El rostro de Dios es un enigma que acompañará a la humanidad por el resto de su existencia, debido a que las deidades -en general- son proyecciones culturales y espirituales de cada sociedad.

Dios y las diferencias culturales

Echando un vistazo al pasado, por ejemplo, notaremos que diferentes culturas han tenido deidades con características comunes según distintas necesidades. La fertilidad es una deidad muy corriente en la mayoría de las civilizaciones, pero caracterizada de manera distinta de acuerdo con el imaginario colectivo de los sujetos sociales.

Ahora vayamos a algo más micro. Si analizamos el debate entre dos creyentes de la misma fe, daremos cuenta que ambos tienen ligeras diferencias sobre cómo actúa o cómo es su supuesta apariencia.

¿Quién tiene razón? Pues ninguno y nadie la tendrá, debido a que Dios pasa a ser una interpretación colectiva, que puede diferir según el universo simbólico de los colectivos sociales.

El rostro de Dios

Lo que sí puede haber es un acercamiento a cómo estos colectivos interpretan a Dios. Un estudio elaborado por la Universidad de Carolina del Norte consultó a 511 cristianos estadounidenses para reconstruir el “rostro de Dios”.

La prueba consistió en la visualización de cientos de caras que variaban aleatoriamente en grupos de dos. El participante tenía elegir la imagen de cada par que se parecía más al aspecto que atribuían a Dios.

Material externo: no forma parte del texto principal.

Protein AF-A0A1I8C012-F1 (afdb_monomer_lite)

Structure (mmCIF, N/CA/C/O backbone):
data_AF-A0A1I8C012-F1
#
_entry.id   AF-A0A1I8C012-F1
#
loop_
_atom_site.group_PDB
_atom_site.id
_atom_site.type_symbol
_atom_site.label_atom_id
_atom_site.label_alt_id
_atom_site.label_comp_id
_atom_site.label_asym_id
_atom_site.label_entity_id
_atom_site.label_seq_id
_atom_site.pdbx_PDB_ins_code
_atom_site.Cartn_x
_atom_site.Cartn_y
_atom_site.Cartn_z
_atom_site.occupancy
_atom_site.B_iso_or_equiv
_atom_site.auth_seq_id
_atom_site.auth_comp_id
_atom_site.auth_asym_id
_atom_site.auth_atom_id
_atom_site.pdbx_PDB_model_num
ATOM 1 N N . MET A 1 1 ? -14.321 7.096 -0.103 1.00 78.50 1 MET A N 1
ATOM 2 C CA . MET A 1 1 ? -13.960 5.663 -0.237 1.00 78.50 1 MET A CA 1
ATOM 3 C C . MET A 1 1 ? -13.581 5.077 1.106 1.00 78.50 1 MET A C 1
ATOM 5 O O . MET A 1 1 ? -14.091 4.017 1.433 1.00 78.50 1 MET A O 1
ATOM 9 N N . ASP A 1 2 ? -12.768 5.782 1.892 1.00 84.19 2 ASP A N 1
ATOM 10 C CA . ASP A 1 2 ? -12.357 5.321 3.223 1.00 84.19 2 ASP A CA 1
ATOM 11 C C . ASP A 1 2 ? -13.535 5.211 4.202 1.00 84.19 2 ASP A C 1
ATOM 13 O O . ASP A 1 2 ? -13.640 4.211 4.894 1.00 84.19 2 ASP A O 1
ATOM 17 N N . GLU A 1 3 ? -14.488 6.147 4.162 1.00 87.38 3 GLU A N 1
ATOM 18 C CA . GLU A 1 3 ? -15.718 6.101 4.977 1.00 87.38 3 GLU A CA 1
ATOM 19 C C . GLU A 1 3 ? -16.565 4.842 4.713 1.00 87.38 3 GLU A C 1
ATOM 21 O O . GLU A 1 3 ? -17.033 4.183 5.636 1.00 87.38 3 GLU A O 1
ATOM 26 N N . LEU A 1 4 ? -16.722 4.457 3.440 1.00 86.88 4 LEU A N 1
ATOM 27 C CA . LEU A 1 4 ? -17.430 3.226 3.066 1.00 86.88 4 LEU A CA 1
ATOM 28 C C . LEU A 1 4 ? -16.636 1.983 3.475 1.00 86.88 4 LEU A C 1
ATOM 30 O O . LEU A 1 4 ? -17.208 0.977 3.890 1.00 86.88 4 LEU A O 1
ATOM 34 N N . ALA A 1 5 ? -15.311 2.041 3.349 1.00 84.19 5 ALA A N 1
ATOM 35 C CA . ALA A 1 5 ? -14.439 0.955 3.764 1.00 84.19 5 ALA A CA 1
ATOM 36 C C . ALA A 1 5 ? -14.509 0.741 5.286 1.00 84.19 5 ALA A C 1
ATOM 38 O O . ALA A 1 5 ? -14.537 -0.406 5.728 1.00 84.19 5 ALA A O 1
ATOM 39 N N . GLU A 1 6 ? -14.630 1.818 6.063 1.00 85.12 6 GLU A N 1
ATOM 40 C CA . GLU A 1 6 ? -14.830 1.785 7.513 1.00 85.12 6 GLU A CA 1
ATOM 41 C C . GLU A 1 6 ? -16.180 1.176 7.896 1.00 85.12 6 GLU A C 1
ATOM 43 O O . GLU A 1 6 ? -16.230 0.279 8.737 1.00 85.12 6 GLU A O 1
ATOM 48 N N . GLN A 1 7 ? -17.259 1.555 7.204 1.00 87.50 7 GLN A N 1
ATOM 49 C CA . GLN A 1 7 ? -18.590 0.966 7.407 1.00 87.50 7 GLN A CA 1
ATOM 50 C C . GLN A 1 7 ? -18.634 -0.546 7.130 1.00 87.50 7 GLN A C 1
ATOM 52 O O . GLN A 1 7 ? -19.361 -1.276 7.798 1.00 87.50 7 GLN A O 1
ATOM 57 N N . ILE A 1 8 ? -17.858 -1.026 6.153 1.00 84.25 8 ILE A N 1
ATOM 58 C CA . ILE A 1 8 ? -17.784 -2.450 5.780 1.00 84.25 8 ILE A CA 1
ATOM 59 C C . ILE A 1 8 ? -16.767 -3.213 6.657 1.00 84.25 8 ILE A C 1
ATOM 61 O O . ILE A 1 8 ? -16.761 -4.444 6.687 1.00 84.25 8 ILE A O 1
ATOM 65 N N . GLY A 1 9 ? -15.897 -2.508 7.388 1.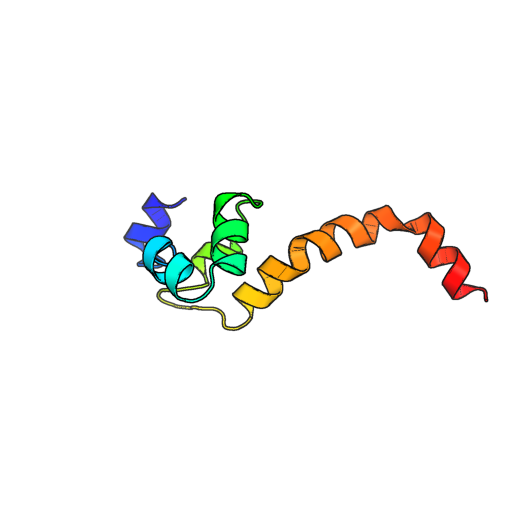00 81.00 9 GLY A N 1
ATOM 66 C CA . GLY A 1 9 ? -14.786 -3.100 8.140 1.00 81.00 9 GLY A CA 1
ATOM 67 C C . GLY A 1 9 ? -13.572 -3.469 7.276 1.00 81.00 9 GLY A C 1
ATOM 68 O O . GLY A 1 9 ? -12.656 -4.147 7.745 1.00 81.00 9 GLY A O 1
ATOM 69 N N . CYS A 1 10 ? -13.525 -3.004 6.025 1.00 79.44 10 CYS A N 1
ATOM 70 C CA . CYS A 1 10 ? -12.368 -3.072 5.126 1.00 79.44 10 CYS A CA 1
ATOM 71 C C . CYS A 1 10 ? -11.382 -1.932 5.415 1.00 79.44 10 CYS A C 1
ATOM 73 O O . CYS A 1 10 ? -10.979 -1.190 4.516 1.00 79.44 10 CYS A O 1
ATOM 75 N N . ASN A 1 11 ? -11.024 -1.762 6.687 1.00 74.12 11 A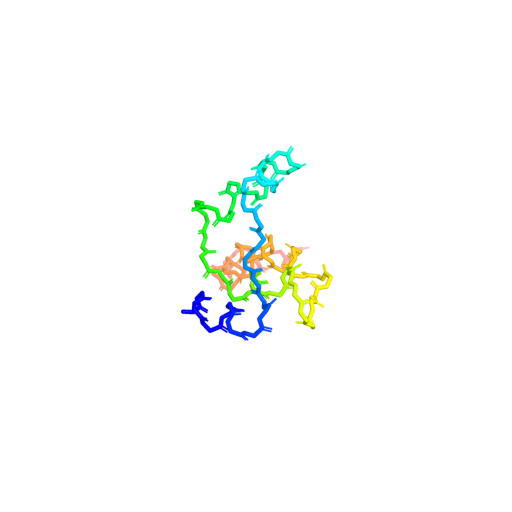SN A N 1
ATOM 76 C CA . ASN A 1 11 ? -10.183 -0.658 7.123 1.00 74.12 11 ASN A CA 1
ATOM 77 C C . ASN A 1 11 ? -8.839 -0.672 6.393 1.00 74.12 11 ASN A C 1
ATOM 79 O O . ASN A 1 11 ? -8.215 -1.723 6.210 1.00 74.12 11 ASN A O 1
ATOM 83 N N . LEU A 1 12 ? -8.376 0.522 6.015 1.00 73.88 12 LEU A N 1
ATOM 84 C CA . LEU A 1 12 ? -7.016 0.720 5.531 1.00 73.88 12 LEU A CA 1
ATOM 85 C C . LEU A 1 12 ? -6.034 0.065 6.512 1.00 73.88 12 LEU A C 1
ATOM 87 O O . LEU A 1 12 ? -6.197 0.205 7.731 1.00 73.88 12 LEU A O 1
ATOM 91 N N . PRO A 1 13 ? -4.999 -0.637 6.015 1.00 74.12 13 PRO A N 1
ATOM 92 C CA . PRO A 1 13 ? -3.996 -1.191 6.902 1.00 74.12 13 PRO A CA 1
ATOM 93 C C . PRO A 1 13 ? -3.419 -0.060 7.743 1.00 74.12 13 PRO A C 1
ATOM 95 O O . PRO A 1 13 ? -3.055 0.980 7.201 1.00 74.12 13 PRO A O 1
ATOM 98 N N . ASN A 1 14 ? -3.339 -0.261 9.061 1.00 81.31 14 ASN A N 1
ATOM 99 C CA . ASN A 1 14 ? -2.780 0.723 9.988 1.00 81.31 14 ASN A CA 1
ATOM 100 C C . ASN A 1 14 ? -1.402 1.183 9.494 1.00 81.31 14 ASN A C 1
ATOM 102 O O . ASN A 1 14 ? -0.407 0.493 9.722 1.00 81.31 14 ASN A O 1
ATOM 106 N N . ILE A 1 15 ? -1.338 2.345 8.838 1.00 79.06 15 ILE A N 1
ATOM 107 C CA . ILE A 1 15 ? -0.146 2.755 8.086 1.00 79.06 15 ILE A CA 1
ATOM 108 C C . ILE A 1 15 ? 1.048 2.893 9.024 1.00 79.06 15 ILE A C 1
ATOM 110 O O . ILE A 1 15 ? 2.147 2.499 8.666 1.00 79.06 15 ILE A O 1
ATOM 114 N N . LYS A 1 16 ? 0.824 3.338 10.267 1.00 82.19 16 LYS A N 1
ATOM 115 C CA . LYS A 1 16 ? 1.860 3.378 11.308 1.00 82.19 16 LYS A CA 1
ATOM 116 C C . LYS A 1 16 ? 2.427 1.985 11.610 1.00 82.19 16 LYS A C 1
ATOM 118 O O . LYS A 1 16 ? 3.636 1.817 11.596 1.00 82.19 16 LYS A O 1
ATOM 123 N N . LYS A 1 17 ? 1.576 0.972 11.830 1.00 85.50 17 LYS A N 1
ATOM 124 C CA . LYS A 1 17 ? 2.021 -0.420 12.067 1.00 85.50 17 LYS A CA 1
ATOM 125 C C . LYS A 1 17 ? 2.727 -0.997 10.839 1.00 85.50 17 LYS A C 1
ATOM 127 O O . LYS A 1 17 ? 3.716 -1.707 10.966 1.00 85.50 17 LYS A O 1
ATOM 132 N N . LEU A 1 18 ? 2.222 -0.675 9.651 1.00 85.94 18 LEU A N 1
ATOM 133 C CA . LEU A 1 18 ? 2.816 -1.110 8.397 1.00 85.94 18 LEU A CA 1
ATOM 134 C C . LEU A 1 18 ? 4.168 -0.440 8.144 1.00 85.94 18 LEU A C 1
ATOM 136 O O . LEU A 1 18 ? 5.061 -1.110 7.658 1.00 85.94 18 LEU A O 1
ATOM 140 N N . LEU A 1 19 ? 4.341 0.829 8.516 1.00 87.00 19 LEU A N 1
ATOM 141 C CA . LEU A 1 19 ? 5.614 1.544 8.430 1.00 87.00 19 LEU A CA 1
ATOM 142 C C . LEU A 1 19 ? 6.686 0.875 9.300 1.00 87.00 19 LEU A C 1
ATOM 144 O O . LEU A 1 19 ? 7.827 0.765 8.867 1.00 87.00 19 LEU A O 1
ATOM 148 N N . TRP A 1 20 ? 6.309 0.392 10.489 1.00 90.00 20 TRP A N 1
ATOM 149 C CA . TRP A 1 20 ? 7.215 -0.351 11.370 1.00 90.00 20 TRP A CA 1
ATOM 150 C C . TRP A 1 20 ? 7.591 -1.733 10.819 1.00 90.00 20 TRP A C 1
ATOM 152 O O . TRP A 1 20 ? 8.744 -2.133 10.933 1.00 90.00 20 TRP A O 1
ATOM 162 N N . ASN A 1 21 ? 6.644 -2.455 10.211 1.00 89.00 21 ASN A N 1
ATOM 163 C CA . ASN A 1 21 ? 6.880 -3.814 9.706 1.00 89.00 21 ASN A CA 1
ATOM 164 C C . ASN A 1 21 ? 7.502 -3.850 8.298 1.00 89.00 21 ASN A C 1
ATOM 166 O O . ASN A 1 21 ? 8.308 -4.723 7.993 1.00 89.00 21 ASN A O 1
ATOM 170 N N . ASP A 1 22 ? 7.077 -2.948 7.418 1.00 89.81 22 ASP A N 1
ATOM 171 C CA . ASP A 1 22 ? 7.474 -2.873 6.013 1.00 89.81 22 ASP A CA 1
ATOM 172 C C . ASP A 1 22 ? 7.454 -1.408 5.528 1.00 89.81 22 ASP A C 1
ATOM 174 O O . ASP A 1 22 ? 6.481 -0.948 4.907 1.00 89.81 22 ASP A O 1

Con los resultados obtenidos, el sistema combinaba todas las imágenes para construir una imagen compuesta de la cara de Dios.

El resultado es lo que ves a continuación.

EL ROSTRO DE DIOS
El aspecto más probable (der.) y menos probable de Dios según los cristianos estadounidenses

“La gente suele proyectar sus creencias y rasgos en los demás, y nuestro estudio muestra que la apariencia de Dios no es diferente: las personas creen en un Dios que no solo piensa como ellos, sino que se parece a ellos”, explica Kurt Gray, autor principal del estudio, a PLoS ONE.

El egocentrismo

Lo que señala Gray es lo más natural cuando se trata de interpretar algo tan etéreo: la imposición del yo frente a lo desconocido. Sin embargo, esta práctica incurre en algo que puede resultar peligroso si es que no somos conscientes de la experiencia de los demás.

“La tendencia de la gente a creer en un Dios que se parece a ellos es consistente con un sesgo egocéntrico”, concluye el estudio.

Curiosamente, a pesar del sesgo egocentrista, tanto hombres como mujeres se imaginaron a un Dios masculino.